The earth seems to be in the grips of a wave and contagion of madness, presently, perversely meeting Nietzsche’s prophecy for it of “two centuries of nihilism”. Social scientists and philosophers — at least, those who haven’t been themselves drawn into the maelstrom and contribute to the wave of nihilism themselves — have busied themselves attempting to find a cause and a rationale for it — alienation, anomie, malaise of modernity, massification of society, culture of narcissism, crisis of confidence, propaganda, materialism, technological culture, ennui, identity crisis, Angst, the stresses and strains of neoliberal globalisation, death of God, end of the Grand Narrative, disenchantment of the world, death of Nature, and also “return of the repressed”.

It’s quite a list of ostensible causes, isn’t it? Great cause for confusion, also. And there’s a degree of merit to each, although most of them are describing the symptoms rather than root causes. Even what passes today as sanity and as rational is only a “mask of sanity“, Hervey Cleckley insists. It’s not entirely clear, even from Jean Gebser, what has brought about the fracture and disintegration of the mental-rational structure of consciousness. But it’s quite evident that “return of the repressed” plays a big role in it in Gebser’s view.

But “return of the repressed”, or Gebser’s “irruption”, as supposed cause of the disintegration of the mental-rational itself begs a few questions. “Return of the repressed” is also the preferred explanation of William Blake. “Return of the repressed” has some merit, but the question is a chicken and egg question. Moralism and rationalism (or Blake’s Zoa and false god “Urizen”) acted as an inhibitory influence on the expression of these psychic energies now apparently in revolt and clamouring for release, often in very destructive ways. In Gebser, this is largely the meaning of the “chaotic transition” from an old consciousness structure to a new consciousness structure. But the question here is: is the “irruption” the cause of the disintegration and fracturing of the mental-rational (resulting in all these aforementioned symptoms) or is it the weakening of the mental-rational’s inhibitory function that is resulting in the release, and the “return of the repressed.”

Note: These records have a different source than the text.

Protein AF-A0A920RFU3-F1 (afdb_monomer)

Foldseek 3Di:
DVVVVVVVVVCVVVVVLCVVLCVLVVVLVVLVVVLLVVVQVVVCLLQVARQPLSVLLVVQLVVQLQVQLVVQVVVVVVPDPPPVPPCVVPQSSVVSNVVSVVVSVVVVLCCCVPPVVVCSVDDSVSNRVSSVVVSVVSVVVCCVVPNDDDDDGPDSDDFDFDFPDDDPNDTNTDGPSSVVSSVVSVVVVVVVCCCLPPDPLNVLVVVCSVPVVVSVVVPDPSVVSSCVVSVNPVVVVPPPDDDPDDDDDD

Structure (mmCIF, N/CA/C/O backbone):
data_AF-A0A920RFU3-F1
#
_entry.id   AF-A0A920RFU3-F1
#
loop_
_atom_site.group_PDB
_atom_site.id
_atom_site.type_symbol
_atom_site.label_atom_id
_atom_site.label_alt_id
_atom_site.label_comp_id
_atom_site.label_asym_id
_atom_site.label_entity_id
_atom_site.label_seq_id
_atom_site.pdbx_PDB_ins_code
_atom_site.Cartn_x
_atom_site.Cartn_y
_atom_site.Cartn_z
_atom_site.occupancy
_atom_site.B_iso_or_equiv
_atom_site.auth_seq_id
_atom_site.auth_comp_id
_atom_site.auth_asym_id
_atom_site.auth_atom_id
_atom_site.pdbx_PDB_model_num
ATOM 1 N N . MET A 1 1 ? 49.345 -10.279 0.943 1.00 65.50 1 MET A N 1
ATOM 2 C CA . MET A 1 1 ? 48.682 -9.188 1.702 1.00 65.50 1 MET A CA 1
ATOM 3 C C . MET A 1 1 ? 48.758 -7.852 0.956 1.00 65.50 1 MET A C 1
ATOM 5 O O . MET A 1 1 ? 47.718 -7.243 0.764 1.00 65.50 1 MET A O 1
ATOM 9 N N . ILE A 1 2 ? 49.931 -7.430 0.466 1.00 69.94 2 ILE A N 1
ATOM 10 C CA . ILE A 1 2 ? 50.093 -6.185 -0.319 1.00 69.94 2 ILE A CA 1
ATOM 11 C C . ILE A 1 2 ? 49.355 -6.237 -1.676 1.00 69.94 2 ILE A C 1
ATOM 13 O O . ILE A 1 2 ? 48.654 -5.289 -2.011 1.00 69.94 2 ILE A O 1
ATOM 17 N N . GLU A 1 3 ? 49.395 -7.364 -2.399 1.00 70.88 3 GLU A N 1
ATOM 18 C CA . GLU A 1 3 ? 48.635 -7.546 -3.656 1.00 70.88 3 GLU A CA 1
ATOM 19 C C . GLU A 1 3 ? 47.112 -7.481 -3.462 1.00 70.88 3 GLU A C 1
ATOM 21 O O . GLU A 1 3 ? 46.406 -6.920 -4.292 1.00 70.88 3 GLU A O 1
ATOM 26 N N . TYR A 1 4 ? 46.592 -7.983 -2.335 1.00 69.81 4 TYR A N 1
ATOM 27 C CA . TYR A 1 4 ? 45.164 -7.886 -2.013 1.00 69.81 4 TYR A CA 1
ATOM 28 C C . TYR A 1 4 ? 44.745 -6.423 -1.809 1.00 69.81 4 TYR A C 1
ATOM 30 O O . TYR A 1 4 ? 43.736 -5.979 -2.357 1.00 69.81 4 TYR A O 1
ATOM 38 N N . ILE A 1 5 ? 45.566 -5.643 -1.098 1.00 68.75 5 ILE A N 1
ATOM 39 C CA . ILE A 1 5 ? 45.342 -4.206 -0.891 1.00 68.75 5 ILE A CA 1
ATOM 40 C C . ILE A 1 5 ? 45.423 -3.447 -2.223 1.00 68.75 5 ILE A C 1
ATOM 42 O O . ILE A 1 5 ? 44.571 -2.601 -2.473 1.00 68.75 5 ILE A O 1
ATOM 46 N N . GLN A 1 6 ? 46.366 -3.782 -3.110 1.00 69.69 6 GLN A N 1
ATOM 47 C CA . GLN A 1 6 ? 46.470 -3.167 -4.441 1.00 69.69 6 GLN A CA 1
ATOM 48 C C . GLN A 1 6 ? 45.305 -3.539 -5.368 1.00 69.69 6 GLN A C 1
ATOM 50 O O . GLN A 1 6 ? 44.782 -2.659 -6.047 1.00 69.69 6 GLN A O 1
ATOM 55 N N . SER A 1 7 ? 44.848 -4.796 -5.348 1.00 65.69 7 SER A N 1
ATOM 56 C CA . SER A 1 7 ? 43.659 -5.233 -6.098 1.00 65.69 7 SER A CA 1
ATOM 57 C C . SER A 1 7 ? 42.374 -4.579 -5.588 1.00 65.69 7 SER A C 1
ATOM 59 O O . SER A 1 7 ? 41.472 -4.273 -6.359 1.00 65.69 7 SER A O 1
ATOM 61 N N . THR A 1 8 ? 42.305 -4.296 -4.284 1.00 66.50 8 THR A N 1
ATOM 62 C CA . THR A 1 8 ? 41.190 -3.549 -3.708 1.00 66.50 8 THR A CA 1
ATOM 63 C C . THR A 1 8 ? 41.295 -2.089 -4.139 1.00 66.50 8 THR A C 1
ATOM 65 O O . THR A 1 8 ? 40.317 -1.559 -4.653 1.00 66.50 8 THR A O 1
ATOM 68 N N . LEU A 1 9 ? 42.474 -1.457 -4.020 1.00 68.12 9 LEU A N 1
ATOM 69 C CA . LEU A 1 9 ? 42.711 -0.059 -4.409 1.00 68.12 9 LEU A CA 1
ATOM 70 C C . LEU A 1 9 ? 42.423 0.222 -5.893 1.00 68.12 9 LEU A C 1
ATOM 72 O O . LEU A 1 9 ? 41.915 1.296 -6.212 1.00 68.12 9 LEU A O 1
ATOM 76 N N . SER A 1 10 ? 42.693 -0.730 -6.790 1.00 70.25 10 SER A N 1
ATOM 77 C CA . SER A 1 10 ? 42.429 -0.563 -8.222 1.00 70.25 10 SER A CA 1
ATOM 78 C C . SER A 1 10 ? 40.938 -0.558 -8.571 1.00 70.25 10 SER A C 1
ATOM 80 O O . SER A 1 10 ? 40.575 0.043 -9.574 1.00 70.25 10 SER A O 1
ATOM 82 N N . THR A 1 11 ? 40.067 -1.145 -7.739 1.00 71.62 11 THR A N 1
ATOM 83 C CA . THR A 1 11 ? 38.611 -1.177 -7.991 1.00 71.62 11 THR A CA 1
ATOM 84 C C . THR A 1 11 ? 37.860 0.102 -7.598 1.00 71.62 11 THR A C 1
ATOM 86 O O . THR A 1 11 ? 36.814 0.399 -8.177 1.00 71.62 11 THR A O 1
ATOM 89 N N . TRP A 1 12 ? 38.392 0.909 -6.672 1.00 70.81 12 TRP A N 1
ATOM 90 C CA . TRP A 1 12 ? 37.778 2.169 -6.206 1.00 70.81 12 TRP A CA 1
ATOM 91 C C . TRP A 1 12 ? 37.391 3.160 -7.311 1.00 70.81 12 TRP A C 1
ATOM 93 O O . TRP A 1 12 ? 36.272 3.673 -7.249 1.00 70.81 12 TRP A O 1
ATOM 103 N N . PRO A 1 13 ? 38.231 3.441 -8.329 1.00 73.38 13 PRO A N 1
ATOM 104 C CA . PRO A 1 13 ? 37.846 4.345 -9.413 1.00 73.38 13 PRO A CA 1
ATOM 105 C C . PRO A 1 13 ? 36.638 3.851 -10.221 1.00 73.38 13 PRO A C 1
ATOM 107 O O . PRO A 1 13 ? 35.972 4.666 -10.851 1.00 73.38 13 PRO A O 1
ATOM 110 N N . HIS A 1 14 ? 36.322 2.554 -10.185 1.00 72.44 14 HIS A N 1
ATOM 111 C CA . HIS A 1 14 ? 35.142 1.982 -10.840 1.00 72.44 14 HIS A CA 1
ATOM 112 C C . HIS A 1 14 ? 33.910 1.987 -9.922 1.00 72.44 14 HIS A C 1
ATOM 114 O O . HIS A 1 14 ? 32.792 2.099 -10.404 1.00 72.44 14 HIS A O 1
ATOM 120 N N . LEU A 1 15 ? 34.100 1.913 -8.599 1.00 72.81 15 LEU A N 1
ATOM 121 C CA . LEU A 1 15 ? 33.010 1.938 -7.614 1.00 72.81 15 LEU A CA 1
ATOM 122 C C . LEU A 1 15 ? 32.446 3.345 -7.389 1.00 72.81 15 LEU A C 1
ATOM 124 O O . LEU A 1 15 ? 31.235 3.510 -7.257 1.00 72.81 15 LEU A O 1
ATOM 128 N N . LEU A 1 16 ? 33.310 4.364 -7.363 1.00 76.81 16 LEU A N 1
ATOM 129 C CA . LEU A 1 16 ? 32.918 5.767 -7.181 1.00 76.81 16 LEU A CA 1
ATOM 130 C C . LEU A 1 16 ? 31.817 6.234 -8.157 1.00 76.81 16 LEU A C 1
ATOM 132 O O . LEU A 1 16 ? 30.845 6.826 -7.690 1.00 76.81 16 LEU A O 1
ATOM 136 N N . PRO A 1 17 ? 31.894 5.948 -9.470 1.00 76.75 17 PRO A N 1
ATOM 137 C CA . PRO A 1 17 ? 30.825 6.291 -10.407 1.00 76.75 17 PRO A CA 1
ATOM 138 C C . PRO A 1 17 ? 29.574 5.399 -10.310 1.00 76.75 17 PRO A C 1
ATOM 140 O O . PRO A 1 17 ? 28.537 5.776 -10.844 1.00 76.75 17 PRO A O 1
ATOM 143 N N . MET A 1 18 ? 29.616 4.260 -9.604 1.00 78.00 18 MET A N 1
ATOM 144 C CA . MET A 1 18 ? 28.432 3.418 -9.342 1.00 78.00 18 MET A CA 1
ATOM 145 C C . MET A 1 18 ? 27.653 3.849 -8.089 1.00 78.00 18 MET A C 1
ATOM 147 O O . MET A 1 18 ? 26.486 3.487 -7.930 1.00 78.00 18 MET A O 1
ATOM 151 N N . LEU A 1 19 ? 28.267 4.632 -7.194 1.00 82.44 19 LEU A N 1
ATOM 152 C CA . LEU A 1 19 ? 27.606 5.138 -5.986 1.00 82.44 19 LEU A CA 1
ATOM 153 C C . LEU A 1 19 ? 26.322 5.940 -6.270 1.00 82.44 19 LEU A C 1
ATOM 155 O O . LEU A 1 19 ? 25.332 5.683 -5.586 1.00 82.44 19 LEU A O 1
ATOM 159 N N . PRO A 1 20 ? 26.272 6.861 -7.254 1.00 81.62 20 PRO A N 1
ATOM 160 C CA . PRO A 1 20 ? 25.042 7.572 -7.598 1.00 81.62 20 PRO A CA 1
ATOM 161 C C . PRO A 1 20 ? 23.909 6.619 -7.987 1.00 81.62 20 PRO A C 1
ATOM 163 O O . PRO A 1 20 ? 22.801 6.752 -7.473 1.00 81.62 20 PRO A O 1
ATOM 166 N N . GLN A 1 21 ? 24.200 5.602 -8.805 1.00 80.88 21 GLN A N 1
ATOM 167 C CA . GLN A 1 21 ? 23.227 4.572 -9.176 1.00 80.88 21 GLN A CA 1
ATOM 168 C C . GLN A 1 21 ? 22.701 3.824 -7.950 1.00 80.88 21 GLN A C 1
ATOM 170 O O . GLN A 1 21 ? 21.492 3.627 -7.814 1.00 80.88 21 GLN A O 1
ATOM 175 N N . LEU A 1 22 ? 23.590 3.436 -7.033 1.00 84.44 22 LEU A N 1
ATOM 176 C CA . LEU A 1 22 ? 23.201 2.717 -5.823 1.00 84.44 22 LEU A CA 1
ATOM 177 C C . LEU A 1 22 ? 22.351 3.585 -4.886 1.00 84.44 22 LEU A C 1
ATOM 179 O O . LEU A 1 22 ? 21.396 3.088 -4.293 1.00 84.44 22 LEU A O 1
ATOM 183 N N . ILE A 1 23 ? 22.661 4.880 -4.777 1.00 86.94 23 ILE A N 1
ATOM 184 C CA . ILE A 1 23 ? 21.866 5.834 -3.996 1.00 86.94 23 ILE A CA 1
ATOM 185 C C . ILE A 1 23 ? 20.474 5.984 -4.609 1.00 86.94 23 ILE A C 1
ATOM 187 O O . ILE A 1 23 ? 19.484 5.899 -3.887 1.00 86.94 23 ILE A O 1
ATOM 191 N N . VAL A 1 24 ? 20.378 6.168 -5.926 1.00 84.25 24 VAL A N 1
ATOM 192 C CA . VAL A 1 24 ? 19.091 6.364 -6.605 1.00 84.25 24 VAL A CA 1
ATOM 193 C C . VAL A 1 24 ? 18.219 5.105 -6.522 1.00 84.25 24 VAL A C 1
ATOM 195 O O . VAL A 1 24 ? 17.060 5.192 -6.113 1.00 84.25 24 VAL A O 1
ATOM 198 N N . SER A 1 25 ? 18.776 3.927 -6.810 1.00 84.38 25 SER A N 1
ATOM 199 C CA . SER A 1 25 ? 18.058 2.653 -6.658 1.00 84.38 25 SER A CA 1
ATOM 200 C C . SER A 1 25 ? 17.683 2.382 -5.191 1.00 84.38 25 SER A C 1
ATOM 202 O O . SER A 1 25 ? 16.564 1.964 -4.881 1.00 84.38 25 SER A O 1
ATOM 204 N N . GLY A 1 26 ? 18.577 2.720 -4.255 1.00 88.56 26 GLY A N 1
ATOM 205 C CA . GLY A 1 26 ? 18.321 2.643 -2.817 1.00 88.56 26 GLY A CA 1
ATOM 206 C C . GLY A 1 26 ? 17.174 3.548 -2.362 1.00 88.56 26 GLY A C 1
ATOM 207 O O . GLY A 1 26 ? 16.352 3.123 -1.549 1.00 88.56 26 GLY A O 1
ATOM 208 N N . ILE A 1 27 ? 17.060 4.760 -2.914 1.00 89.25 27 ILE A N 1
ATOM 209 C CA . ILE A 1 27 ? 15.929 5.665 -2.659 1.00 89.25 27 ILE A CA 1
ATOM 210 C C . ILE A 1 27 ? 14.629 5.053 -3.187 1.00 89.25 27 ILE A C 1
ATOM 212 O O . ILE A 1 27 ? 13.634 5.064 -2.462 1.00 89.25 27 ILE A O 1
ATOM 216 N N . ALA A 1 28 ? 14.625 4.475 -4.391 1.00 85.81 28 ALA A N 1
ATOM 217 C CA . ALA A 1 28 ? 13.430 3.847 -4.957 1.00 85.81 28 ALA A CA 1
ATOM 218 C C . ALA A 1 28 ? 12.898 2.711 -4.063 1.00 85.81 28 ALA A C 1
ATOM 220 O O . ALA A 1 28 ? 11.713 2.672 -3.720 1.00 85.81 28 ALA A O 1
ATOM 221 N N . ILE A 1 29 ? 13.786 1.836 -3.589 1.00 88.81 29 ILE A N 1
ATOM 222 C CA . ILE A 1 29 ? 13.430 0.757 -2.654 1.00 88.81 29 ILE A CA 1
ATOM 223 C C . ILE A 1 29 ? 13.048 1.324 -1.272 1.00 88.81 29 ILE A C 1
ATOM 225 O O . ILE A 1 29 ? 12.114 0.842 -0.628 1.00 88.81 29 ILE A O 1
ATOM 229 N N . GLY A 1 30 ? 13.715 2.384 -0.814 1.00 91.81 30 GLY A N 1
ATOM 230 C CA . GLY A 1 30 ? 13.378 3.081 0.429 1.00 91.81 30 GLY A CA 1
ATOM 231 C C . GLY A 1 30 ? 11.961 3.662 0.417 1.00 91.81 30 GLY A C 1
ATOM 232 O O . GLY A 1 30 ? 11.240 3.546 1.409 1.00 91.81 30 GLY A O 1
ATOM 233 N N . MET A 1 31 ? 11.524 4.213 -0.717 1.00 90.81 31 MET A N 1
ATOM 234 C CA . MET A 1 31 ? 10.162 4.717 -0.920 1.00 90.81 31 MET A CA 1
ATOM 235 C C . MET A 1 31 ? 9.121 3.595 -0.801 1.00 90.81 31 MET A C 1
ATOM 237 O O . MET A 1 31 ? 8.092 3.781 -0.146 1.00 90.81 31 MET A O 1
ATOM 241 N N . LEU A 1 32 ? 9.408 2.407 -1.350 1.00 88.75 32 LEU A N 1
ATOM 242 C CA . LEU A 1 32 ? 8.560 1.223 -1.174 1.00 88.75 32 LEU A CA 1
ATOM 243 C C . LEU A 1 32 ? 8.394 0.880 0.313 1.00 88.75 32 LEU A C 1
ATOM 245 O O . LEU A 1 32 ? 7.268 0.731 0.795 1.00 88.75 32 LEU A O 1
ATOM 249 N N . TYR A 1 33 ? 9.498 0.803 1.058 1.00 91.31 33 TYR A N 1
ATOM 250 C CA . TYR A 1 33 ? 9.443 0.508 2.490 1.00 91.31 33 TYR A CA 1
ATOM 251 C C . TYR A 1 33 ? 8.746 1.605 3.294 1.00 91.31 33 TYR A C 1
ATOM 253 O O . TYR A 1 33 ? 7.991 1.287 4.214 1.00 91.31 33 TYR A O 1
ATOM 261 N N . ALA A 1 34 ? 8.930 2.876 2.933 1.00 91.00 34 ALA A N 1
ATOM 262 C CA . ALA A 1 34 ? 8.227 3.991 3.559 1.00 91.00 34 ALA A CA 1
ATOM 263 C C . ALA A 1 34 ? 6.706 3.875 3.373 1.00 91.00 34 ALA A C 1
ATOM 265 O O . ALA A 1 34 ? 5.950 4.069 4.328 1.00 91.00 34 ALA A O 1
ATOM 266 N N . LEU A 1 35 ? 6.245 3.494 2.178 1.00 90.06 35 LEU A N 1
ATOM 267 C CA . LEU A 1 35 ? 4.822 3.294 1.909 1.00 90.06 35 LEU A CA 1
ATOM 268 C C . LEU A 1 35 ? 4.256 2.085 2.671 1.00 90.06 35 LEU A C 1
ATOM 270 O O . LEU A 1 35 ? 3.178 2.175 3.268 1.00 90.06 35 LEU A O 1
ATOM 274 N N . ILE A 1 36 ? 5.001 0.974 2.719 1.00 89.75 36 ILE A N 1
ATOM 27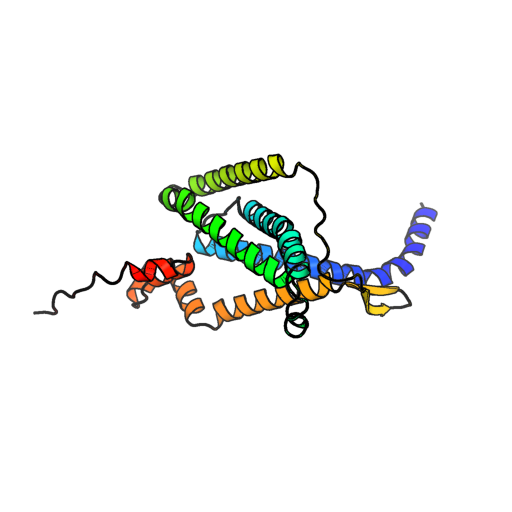5 C CA . ILE A 1 36 ? 4.625 -0.207 3.510 1.00 89.75 36 ILE A CA 1
ATOM 276 C C . ILE A 1 36 ? 4.526 0.167 4.997 1.00 89.75 36 ILE A C 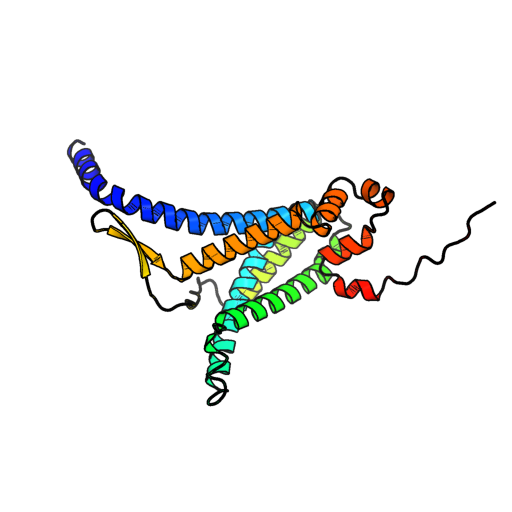1
ATOM 278 O O . ILE A 1 36 ? 3.515 -0.127 5.640 1.00 89.75 36 ILE A O 1
ATOM 282 N N . ALA A 1 37 ? 5.516 0.881 5.533 1.00 90.00 37 ALA A N 1
ATOM 283 C CA . ALA A 1 37 ? 5.522 1.342 6.919 1.00 90.00 37 ALA A CA 1
ATOM 284 C C . ALA A 1 37 ? 4.353 2.295 7.221 1.00 90.00 37 ALA A C 1
ATOM 286 O O . ALA A 1 37 ? 3.709 2.164 8.266 1.00 90.00 37 ALA A O 1
ATOM 287 N N . LEU A 1 38 ? 4.027 3.212 6.304 1.00 90.50 38 LEU A N 1
ATOM 288 C CA . LEU A 1 38 ? 2.885 4.116 6.446 1.00 90.50 38 LEU A CA 1
ATOM 289 C C . LEU A 1 38 ? 1.563 3.341 6.512 1.00 90.50 38 LEU A C 1
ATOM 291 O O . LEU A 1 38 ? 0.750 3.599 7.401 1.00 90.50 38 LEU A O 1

The return of the repressed was already foreshadowed in the late 19th century: Thomas Hardy’s Return of the Native, Robert Louis Stevenson’s The Strange Case of Dr. Jekyll and Mr. Hyde, and in Nietzsche as the eruption of the Dionysian. It was followed by Freud and Jung, amongst others in the depth psychology school. The Kraken Wakes, by John Wyndam, belongs also to this genre of the return of the repressed, or the awakening of the dragon power. There’s no doubt that the World Wars weakened the mental-rational consciousness structure — shook it to its roots, in fact. What we call “post-modernity” or “post-Enlightenment” is a response to the shock of the period 1914-1945 when the utopian dreams of the Age of Reason and Enlightenment were shattered.

The return of the repressed — of “the ancient force”, as Seth calls it — is certainly in evidence in the World Wars. And the ominous premonitions of this in the literature of the late 19th century suggests that the mental-rational structure was simply being overwhelmed by the return of the repressed, and was being structurally weakened by those energies, rather than the slackening of rationalism’s inhibitory functions and excesses. To put it in Blake’s terms, Urizenic Man was coming under joint assault by the other raging Zoas of the suppressed fourfold human, often taking dubious and sometimes perverse forms in the Victorian Era rage for occultism, seance, and spiritualism that also preceded the World Wars.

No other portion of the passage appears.